Prix moyen d’une résidence

Si on note une augmentation générale du prix moyen des maisons individuelles et jumelées au Québec, c’est encore à Montréal que ce prix est le plus élevé, soit 341 000 $. Il demeure toutefois inférieur de 31 % à la moyenne des régions métropolitaines de recensement du Canada qui est de 494 000 $.

C’est dans la ville de Québec que le prix de ce type de logement a le plus progressé pendant la première décennie des années 2000 : il est passé de 132 000 $ à 315 000 $ en dix ans, ce qui représente une augmentation de 138 %.

Les maisons neuves individuelles et jumelées les moins chères au Québec se trouvent dans la région de Trois-Rivières où elles se vendent en moyenne 179 000 $. ( Voir tableau Prix moyen des maisons individuelles et jumelées, nouvellement achevées et écoulées [en milliers $] (44 Ko))

Voici les données illustrées dans le graphique Évolution des prix en 2000 à 2010. Montréal : 181 000 $ à 340 000$. Québec : 132 000 $ à 315 000 $. Gatineau : 129 000 $ à 258 000 $. Sherbrooke : 129 000 $ à 221 000 $. Trois-Rivières : 113 000 $ à 179 000 $. Saguenay : 113 000 $ à 190 000 $. RMR du Canada : 234 000 $ à 494 000 $.

Indice de prix des logements neufs

Entre 2000 et 2010, l’indice de prix des logements neufs au Québec a augmenté de façon beaucoup plus importante que celui de la rémunération hebdomadaire moyenne : il a en effet progressé de 61 %, comparativement à 27 %. ( Voir graphique Indice de prix des logements loués, indice de prix des logements neufs, indice de prix de la rémunération hebdomadaire moyenne et indice de prix à la consommation au Québec (38 Ko))

Voici les données illustrées dans le graphique Indice de prix des logements loués (IPLL), indice de prix des logements neufs (IPLN), indice de prix de la rémunération hebdomadaire moyenne (IPRHM) et indice de prix à la consommation (IPC) au Québec, 2002 = 100, 2000 à 2010.

Transactions immobilières

Entre 1995 et 2010, le nombre de transactions immobilières a évolué de façon similaire au Québec et ailleurs au Canada. Toutefois, le Québec a moins souffert des effets de la dernière récession économique en ce domaine. Par rapport au sommet connu en 2007, le nombre de transactions avait baissé de moins de 2 % au Québec en 2009 et de plus de 12 % ailleurs au Canada.

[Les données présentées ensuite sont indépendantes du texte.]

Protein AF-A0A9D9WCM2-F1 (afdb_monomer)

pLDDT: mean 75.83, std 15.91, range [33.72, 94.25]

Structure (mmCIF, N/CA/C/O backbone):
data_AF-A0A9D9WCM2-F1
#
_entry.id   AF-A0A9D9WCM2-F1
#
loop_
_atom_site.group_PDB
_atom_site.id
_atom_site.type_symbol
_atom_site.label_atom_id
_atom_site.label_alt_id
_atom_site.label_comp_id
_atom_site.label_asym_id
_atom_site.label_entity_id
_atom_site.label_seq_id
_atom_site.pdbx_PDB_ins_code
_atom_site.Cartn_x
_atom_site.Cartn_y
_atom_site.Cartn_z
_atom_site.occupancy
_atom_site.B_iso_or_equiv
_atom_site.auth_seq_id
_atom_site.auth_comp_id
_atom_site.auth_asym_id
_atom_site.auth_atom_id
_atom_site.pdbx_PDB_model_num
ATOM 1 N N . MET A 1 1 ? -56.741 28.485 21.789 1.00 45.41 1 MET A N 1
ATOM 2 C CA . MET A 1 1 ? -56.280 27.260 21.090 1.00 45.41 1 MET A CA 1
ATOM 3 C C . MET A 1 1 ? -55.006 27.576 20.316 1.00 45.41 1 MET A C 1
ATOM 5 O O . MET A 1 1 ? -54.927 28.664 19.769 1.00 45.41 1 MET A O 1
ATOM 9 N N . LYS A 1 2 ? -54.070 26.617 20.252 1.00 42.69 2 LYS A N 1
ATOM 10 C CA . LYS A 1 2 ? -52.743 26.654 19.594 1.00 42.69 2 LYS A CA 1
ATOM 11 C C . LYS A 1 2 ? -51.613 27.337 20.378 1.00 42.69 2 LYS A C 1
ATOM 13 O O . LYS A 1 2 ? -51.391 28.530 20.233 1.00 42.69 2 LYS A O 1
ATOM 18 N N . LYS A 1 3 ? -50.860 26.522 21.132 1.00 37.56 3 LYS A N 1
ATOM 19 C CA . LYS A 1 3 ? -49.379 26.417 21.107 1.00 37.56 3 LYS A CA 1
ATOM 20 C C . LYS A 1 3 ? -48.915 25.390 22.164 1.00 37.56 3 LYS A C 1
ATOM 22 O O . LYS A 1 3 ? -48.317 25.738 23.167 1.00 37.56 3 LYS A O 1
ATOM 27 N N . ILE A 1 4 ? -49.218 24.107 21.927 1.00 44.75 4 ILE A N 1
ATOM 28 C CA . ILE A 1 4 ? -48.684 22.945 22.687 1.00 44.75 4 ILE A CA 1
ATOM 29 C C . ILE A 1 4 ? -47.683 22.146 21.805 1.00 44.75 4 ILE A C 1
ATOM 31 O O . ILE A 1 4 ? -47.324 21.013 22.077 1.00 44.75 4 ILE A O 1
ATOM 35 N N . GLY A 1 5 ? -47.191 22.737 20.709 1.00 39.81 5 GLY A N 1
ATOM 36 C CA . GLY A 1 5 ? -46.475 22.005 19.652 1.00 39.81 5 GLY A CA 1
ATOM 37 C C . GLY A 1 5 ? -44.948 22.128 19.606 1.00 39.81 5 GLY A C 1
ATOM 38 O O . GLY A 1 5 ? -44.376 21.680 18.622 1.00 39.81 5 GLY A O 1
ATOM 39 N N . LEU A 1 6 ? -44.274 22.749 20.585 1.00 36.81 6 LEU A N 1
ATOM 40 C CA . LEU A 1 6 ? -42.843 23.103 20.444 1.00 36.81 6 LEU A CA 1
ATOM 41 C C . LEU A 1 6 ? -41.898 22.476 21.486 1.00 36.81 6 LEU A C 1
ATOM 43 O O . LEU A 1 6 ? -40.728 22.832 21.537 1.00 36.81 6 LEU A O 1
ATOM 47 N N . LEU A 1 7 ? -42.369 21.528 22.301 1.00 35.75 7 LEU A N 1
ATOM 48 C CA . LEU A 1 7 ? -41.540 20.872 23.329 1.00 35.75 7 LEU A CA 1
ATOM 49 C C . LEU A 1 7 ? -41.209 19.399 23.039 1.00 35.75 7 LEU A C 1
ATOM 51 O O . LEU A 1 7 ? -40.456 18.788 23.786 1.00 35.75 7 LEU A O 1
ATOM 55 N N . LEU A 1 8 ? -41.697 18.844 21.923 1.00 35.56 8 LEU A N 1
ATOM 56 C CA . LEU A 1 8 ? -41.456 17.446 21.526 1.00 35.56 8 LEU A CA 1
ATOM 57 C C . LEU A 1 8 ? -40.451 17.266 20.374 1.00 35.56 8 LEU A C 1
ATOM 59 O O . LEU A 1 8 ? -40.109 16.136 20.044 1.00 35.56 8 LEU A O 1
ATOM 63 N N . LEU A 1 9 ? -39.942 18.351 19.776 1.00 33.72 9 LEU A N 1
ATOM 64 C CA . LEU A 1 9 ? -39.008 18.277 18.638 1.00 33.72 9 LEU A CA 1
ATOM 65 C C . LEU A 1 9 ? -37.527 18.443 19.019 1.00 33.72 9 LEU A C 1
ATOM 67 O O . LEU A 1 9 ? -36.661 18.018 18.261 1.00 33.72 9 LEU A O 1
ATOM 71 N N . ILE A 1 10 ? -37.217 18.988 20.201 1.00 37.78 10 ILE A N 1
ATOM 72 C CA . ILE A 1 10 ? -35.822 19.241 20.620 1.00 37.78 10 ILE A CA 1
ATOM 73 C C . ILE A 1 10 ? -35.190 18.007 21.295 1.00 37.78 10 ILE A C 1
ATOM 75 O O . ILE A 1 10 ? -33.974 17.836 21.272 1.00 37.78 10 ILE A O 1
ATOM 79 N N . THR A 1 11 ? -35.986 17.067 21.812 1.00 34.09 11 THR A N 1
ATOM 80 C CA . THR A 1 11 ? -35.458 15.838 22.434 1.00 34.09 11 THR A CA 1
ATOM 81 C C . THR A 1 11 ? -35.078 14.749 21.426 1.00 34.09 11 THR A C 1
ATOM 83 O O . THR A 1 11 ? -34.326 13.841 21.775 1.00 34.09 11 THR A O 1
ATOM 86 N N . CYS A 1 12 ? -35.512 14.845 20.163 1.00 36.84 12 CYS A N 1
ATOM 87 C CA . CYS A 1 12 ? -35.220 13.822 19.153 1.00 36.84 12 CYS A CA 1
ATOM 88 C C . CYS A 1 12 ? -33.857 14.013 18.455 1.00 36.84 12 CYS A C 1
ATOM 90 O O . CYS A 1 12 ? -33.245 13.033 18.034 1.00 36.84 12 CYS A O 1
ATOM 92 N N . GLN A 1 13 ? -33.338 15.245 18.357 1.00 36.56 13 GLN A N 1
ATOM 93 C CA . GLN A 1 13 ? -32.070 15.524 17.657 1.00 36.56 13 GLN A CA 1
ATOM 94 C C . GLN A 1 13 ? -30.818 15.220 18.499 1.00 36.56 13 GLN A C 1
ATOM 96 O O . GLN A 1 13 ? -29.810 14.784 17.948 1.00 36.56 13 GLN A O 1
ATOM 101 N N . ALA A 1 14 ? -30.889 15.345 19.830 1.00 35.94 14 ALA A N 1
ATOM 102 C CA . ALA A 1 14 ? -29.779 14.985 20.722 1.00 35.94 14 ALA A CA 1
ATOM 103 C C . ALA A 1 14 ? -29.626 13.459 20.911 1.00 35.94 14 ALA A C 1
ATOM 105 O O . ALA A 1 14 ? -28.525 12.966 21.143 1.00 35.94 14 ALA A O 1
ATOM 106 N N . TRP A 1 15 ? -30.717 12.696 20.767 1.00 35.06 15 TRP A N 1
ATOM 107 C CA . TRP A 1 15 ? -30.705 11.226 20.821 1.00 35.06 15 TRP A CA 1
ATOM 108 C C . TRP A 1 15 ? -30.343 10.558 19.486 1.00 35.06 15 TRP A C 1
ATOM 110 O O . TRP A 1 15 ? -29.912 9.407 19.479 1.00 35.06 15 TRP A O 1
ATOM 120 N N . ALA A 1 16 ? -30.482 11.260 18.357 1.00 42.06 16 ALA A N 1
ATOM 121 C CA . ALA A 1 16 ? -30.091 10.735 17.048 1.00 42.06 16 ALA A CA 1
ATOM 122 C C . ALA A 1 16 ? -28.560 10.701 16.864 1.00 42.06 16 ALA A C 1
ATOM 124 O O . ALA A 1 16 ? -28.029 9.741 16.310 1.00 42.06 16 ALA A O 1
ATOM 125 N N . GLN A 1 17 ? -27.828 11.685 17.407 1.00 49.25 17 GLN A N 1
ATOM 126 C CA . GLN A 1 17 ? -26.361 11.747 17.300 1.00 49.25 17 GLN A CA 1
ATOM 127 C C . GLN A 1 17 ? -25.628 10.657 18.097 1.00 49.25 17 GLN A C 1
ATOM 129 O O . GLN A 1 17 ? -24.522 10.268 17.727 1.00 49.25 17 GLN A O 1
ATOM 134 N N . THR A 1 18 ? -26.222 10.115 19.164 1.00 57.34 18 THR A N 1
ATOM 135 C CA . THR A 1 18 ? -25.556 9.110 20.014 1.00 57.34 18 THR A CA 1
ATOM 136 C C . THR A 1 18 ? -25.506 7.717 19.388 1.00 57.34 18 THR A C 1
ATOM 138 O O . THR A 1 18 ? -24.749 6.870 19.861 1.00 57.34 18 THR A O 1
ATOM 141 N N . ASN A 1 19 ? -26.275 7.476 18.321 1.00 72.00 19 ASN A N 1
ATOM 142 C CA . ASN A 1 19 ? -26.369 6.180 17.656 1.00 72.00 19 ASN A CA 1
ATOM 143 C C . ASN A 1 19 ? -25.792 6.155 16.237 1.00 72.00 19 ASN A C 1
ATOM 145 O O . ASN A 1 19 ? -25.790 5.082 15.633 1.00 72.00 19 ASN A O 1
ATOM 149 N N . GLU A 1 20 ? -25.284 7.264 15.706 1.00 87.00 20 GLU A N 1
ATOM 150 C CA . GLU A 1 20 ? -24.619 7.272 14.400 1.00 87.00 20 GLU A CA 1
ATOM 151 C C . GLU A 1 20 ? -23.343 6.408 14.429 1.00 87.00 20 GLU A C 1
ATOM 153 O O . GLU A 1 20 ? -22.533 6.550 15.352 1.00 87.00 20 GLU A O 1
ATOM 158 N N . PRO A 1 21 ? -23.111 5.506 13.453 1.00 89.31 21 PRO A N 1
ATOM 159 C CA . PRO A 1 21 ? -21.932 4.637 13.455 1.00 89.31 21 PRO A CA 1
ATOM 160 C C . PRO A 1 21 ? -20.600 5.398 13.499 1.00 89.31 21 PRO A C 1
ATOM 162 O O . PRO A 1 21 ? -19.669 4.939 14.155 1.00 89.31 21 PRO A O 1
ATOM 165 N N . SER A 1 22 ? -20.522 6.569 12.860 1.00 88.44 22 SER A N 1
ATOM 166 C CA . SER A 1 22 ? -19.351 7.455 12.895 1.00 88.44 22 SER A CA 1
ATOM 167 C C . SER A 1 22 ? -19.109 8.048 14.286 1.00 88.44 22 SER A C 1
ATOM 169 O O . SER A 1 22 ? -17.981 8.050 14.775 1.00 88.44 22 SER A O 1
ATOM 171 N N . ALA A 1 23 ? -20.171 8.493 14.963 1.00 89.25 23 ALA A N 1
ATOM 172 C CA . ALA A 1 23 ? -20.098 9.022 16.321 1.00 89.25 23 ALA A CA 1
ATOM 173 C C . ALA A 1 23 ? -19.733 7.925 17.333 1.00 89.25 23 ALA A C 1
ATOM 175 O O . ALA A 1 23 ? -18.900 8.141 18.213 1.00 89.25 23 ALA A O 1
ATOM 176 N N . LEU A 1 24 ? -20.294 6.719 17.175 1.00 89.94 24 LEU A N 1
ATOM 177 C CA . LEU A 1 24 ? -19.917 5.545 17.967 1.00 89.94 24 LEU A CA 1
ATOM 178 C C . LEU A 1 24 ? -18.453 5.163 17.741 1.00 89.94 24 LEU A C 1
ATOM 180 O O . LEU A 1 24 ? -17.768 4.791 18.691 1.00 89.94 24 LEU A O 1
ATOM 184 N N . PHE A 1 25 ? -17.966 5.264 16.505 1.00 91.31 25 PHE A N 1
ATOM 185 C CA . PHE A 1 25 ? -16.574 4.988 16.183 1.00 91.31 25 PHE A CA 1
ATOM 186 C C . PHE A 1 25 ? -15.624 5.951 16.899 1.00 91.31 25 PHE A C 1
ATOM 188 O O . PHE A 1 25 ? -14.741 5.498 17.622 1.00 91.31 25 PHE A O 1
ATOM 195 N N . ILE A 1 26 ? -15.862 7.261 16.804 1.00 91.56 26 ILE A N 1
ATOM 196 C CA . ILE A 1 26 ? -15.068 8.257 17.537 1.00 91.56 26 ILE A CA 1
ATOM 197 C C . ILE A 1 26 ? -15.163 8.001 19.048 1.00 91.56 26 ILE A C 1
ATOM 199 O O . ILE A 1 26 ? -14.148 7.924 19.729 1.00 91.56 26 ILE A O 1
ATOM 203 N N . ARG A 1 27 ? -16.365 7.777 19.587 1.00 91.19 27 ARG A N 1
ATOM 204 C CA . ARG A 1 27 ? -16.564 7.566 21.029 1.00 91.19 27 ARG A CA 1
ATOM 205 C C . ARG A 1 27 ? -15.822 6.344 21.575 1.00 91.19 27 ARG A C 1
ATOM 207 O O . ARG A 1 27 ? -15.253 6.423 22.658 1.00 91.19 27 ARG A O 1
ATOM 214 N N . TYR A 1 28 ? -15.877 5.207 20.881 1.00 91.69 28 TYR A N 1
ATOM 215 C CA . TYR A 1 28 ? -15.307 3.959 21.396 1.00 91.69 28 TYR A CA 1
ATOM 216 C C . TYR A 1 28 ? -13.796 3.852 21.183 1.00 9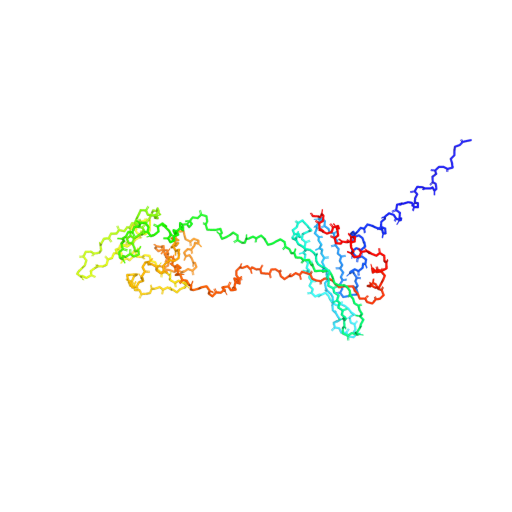1.69 28 TYR A C 1
ATOM 218 O O . TYR A 1 28 ? -13.145 3.128 21.940 1.00 91.69 28 TYR A O 1
ATOM 226 N N . PHE A 1 29 ? -13.251 4.535 20.176 1.00 92.12 29 PHE A N 1
ATOM 227 C CA . PHE A 1 29 ? -11.834 4.461 19.822 1.00 92.12 29 PHE A CA 1
ATOM 228 C C . PHE A 1 29 ? -11.044 5.724 20.197 1.00 92.12 29 PHE A C 1
ATOM 230 O O . PHE A 1 29 ? -9.823 5.688 20.123 1.00 92.12 29 PHE A O 1
ATOM 237 N N . SER A 1 30 ? -11.676 6.803 20.663 1.00 91.00 30 SER A N 1
ATOM 238 C CA . SER A 1 30 ? -10.957 7.914 21.298 1.00 91.00 30 SER A CA 1
ATOM 239 C C . SER A 1 30 ? -10.665 7.626 22.777 1.00 91.00 30 SER A C 1
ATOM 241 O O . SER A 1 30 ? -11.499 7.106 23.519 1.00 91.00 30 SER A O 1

Prêts hypothécaires en souffrance

Durant les années 90, la part des prêts hypothécaires en souffrance était plus élevée au Québec qu’ailleurs au Canada. Depuis le début des années 2000 toutefois, cette proportion s’est inversée. Ce changement s’explique notamment par l’augmentation du nombre d’emplois créés au Québec et la diminution du taux de chômage. La proportion de prêts hypothécaires en souffrance plus élevée des années 90, comparativement aux années 2000 au Québec, s’explique par les taux hypothécaires beaucoup plus bas des dernières années.

Par ailleurs, la récession économique de 2008 a certes influencé à la hausse la proportion de prêts hypothécaires en souffrance au Québec. Mais celle-ci est demeurée limitée, particulièrement si on la compare à ce qui s’est produit chez nos voisins du Sud. Au Québec, le sommet a été atteint en décembre 2009 : il était de 0,39 % comparativement à 4,6 % aux États-Unis.